BEGIN DATA SUPPLIED

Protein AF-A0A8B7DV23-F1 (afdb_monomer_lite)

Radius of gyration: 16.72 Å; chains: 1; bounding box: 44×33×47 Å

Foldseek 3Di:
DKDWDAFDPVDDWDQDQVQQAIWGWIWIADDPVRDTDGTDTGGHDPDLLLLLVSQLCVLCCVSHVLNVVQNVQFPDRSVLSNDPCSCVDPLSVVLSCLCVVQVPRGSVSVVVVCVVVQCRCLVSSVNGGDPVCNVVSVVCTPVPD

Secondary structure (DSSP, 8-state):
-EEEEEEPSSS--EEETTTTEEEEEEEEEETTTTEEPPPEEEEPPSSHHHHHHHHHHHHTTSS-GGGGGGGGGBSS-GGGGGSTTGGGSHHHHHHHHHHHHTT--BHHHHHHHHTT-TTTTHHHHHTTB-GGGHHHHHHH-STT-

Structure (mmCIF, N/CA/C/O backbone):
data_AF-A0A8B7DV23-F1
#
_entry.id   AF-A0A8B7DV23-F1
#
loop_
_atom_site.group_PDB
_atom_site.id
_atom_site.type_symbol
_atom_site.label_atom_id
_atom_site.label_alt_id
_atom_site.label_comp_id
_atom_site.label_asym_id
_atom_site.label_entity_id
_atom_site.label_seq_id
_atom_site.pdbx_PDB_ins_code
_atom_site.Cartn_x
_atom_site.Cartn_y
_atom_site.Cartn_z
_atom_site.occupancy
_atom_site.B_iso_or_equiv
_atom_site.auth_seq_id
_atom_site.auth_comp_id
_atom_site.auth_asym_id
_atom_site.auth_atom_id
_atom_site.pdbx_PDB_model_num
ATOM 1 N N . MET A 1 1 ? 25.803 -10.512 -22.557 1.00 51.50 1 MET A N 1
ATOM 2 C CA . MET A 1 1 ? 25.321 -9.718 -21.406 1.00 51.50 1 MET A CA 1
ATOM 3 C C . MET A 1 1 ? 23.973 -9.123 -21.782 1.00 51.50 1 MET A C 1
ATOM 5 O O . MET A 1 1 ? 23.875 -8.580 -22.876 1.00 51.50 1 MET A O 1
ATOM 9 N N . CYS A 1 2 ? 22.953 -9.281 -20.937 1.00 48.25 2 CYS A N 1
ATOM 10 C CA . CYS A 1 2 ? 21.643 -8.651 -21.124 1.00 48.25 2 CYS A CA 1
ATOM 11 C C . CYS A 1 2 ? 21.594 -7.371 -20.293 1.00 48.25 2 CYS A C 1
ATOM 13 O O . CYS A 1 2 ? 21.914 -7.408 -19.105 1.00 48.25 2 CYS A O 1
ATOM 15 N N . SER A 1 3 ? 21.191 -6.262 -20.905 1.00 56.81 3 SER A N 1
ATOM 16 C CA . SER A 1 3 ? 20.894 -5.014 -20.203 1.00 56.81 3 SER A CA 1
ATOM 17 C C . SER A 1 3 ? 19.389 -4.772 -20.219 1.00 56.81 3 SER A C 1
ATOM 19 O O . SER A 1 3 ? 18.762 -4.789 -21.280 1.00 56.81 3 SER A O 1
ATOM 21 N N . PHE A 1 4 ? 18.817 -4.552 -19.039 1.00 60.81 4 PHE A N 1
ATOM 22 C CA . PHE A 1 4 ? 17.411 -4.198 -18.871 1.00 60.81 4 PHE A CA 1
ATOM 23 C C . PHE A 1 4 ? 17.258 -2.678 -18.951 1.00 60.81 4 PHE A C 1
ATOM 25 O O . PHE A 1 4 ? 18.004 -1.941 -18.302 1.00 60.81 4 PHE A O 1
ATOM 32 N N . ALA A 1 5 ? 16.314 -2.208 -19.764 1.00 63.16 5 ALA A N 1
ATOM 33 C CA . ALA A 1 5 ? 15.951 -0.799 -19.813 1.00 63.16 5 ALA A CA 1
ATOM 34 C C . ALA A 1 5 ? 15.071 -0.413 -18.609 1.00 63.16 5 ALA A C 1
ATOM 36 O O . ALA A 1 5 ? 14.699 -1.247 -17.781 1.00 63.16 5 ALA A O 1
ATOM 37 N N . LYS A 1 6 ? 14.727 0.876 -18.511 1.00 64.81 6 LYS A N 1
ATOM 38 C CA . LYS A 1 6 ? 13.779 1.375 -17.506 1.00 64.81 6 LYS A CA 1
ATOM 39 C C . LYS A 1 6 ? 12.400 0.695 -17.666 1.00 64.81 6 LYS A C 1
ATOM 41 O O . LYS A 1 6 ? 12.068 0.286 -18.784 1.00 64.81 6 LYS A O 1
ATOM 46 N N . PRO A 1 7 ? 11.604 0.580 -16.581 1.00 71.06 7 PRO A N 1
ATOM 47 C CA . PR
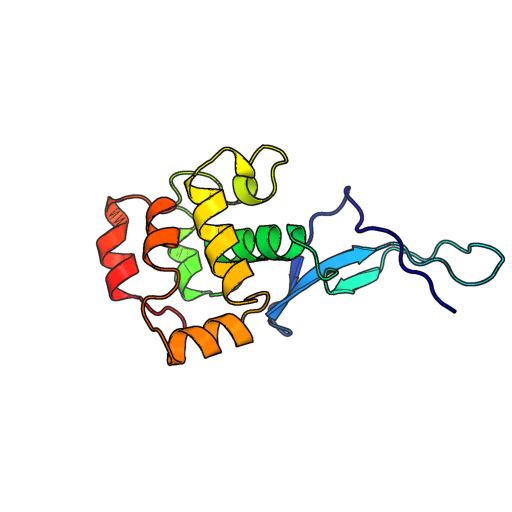O A 1 7 ? 10.208 0.153 -16.664 1.00 71.06 7 PRO A CA 1
ATOM 48 C C . PRO A 1 7 ? 9.451 0.911 -17.757 1.00 71.06 7 PRO A C 1
ATOM 50 O O . PRO A 1 7 ? 9.636 2.118 -17.906 1.00 71.06 7 PRO A O 1
ATOM 53 N N . LEU A 1 8 ? 8.616 0.205 -18.517 1.00 70.12 8 LEU A N 1
ATOM 54 C CA . LEU A 1 8 ? 7.758 0.818 -19.523 1.00 70.12 8 LEU A CA 1
ATOM 55 C C . LEU A 1 8 ? 6.682 1.658 -18.840 1.00 70.12 8 LEU A C 1
ATOM 57 O O . LEU A 1 8 ? 5.961 1.162 -17.980 1.00 70.12 8 LEU A O 1
ATOM 61 N N . GLU A 1 9 ? 6.574 2.920 -19.242 1.00 65.75 9 GLU A N 1
ATOM 62 C CA . GLU A 1 9 ? 5.597 3.860 -18.680 1.00 65.75 9 GLU A CA 1
ATOM 63 C C . GLU A 1 9 ? 4.183 3.621 -19.234 1.00 65.75 9 GLU A C 1
ATOM 65 O O . GLU A 1 9 ? 3.202 3.894 -18.545 1.00 65.75 9 GLU A O 1
ATOM 70 N N . ASP A 1 10 ? 4.076 3.046 -20.439 1.00 67.94 10 ASP A N 1
ATOM 71 C CA . ASP A 1 10 ? 2.800 2.766 -21.112 1.00 67.94 10 ASP A CA 1
ATOM 72 C C . ASP A 1 10 ? 1.992 1.639 -20.454 1
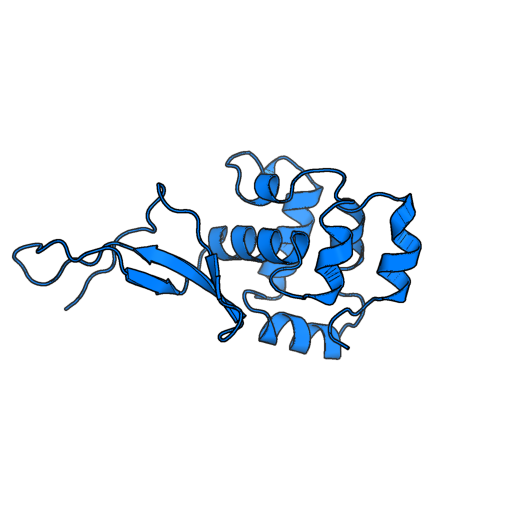.00 67.94 10 ASP A C 1
ATOM 74 O O . ASP A 1 10 ? 0.768 1.597 -20.582 1.00 67.94 10 ASP A O 1
ATOM 78 N N . VAL A 1 11 ? 2.659 0.715 -19.750 1.00 78.81 11 VAL A N 1
ATOM 79 C CA . VAL A 1 11 ? 1.997 -0.410 -19.079 1.00 78.81 11 VAL A CA 1
ATOM 80 C C . VAL A 1 11 ? 2.220 -0.299 -17.576 1.00 78.81 11 VAL A C 1
ATOM 82 O O . VAL A 1 11 ? 3.365 -0.387 -17.125 1.00 78.81 11 VAL A O 1
ATOM 85 N N . PRO A 1 12 ? 1.154 -0.138 -16.770 1.00 81.88 12 PRO A N 1
ATOM 86 C CA . PRO A 1 12 ? 1.315 -0.013 -15.334 1.00 81.88 12 PRO A CA 1
ATOM 87 C C . PRO A 1 12 ? 1.932 -1.297 -14.754 1.00 
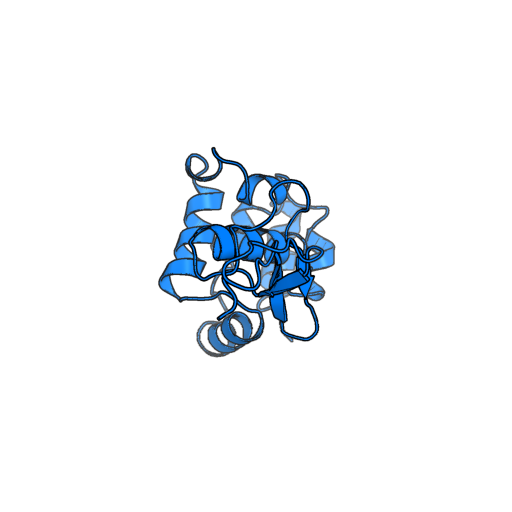81.88 12 PRO A C 1
ATOM 89 O O . PRO A 1 12 ? 1.610 -2.402 -15.203 1.00 81.88 12 PRO A O 1
ATOM 92 N N . PRO A 1 13 ? 2.798 -1.175 -13.736 1.00 89.44 13 PRO A N 1
ATOM 93 C CA . PRO A 1 13 ? 3.212 -2.294 -12.908 1.00 89.44 13 PRO A CA 1
ATOM 94 C C . PRO A 1 13 ? 2.013 -3.085 -12.393 1.00 89.44 13 PRO A C 1
ATOM 96 O O . PRO A 1 13 ? 0.927 -2.542 -12.188 1.00 89.44 13 PRO A O 1
ATOM 99 N N . VAL A 1 14 ? 2.238 -4.370 -12.158 1.00 89.75 14 VAL A N 1
ATOM 100 C CA . VAL A 1 14 ? 1.238 -5.316 -11.667 1.00 89.75 14 VAL A CA 1
ATOM 101 C C . VAL A 1 14 ? 1.756 -6.002 -10.417 1.00 89.75 14 VAL A C 1
ATOM 103 O O . VAL A 1 14 ? 2.960 -6.214 -10.252 1.00 89.75 14 VAL A O 1
ATOM 106 N N . TYR A 1 15 ? 0.846 -6.357 -9.523 1.00 91.25 15 TYR A N 1
ATOM 107 C CA . TYR A 1 15 ? 1.176 -7.181 -8.377 1.00 91.25 15 TYR A CA 1
ATOM 108 C C . TYR A 1 15 ? 1.107 -8.660 -8.765 1.00 91.25 15 TYR A C 1
ATOM 110 O O . TYR A 1 15 ? 0.122 -9.103 -9.350 1.00 91.25 15 TYR A O 1
ATOM 118 N N . ASN A 1 16 ? 2.157 -9.423 -8.470 1.00 91.06 16 ASN A N 1
ATOM 119 C CA . ASN A 1 16 ? 2.143 -10.871 -8.638 1.00 91.06 16 ASN A CA 1
ATOM 120 C C . ASN A 1 16 ? 1.794 -11.516 -7.291 1.00 91.06 16 ASN A C 1
ATOM 122 O O . ASN A 1 16 ? 2.564 -11.401 -6.338 1.00 91.06 16 ASN A O 1
ATOM 126 N N . GLU A 1 17 ? 0.633 -12.169 -7.213 1.00 86.94 17 GLU A N 1
ATOM 127 C CA . GLU A 1 17 ? 0.132 -12.772 -5.971 1.00 86.94 17 GLU A CA 1
ATOM 128 C C . GLU A 1 17 ? 0.944 -13.995 -5.519 1.00 86.94 17 GLU A C 1
ATOM 130 O O . GLU A 1 17 ? 1.069 -14.215 -4.314 1.00 86.94 17 GLU A O 1
ATOM 135 N N . GLU A 1 18 ? 1.516 -14.753 -6.463 1.00 85.44 18 GLU A N 1
ATOM 136 C CA . GLU A 1 18 ? 2.292 -15.972 -6.190 1.00 85.44 18 GLU A CA 1
ATOM 137 C C . GLU A 1 18 ? 3.631 -15.651 -5.518 1.00 85.44 18 GLU A C 1
ATOM 139 O O . GLU A 1 18 ? 3.959 -16.203 -4.473 1.00 85.44 18 GLU A O 1
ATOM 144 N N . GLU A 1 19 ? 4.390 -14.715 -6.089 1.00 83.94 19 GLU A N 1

END DATA SUPPLIED

### WHAT IS BEING ASKED:
From the records above, repeat exactly the lines from the one with "ATOM 119 C CA" through the one with "ATOM 127 C CA", both included.

### COMPLETED TASK:
ATOM 119 C CA . ASN A 1 16 ? 2.143 -10.871 -8.638 1.00 91.06 16 ASN A CA 1
ATOM 120 C C . ASN A 1 16 ? 1.794 -11.516 -7.291 1.00 91.06 16 ASN A C 1
ATOM 122 O O . ASN A 1 16 ? 2.564 -11.401 -6.338 1.00 91.06 16 ASN A O 1
ATOM 126 N N . GLU A 1 17 ? 0.633 -12.169 -7.213 1.00 86.94 17 GLU A N 1
ATOM 127 C CA . GLU A 1 17 ? 0.132 -12.772 -5.971 1.00 86.94 17 GLU A CA 1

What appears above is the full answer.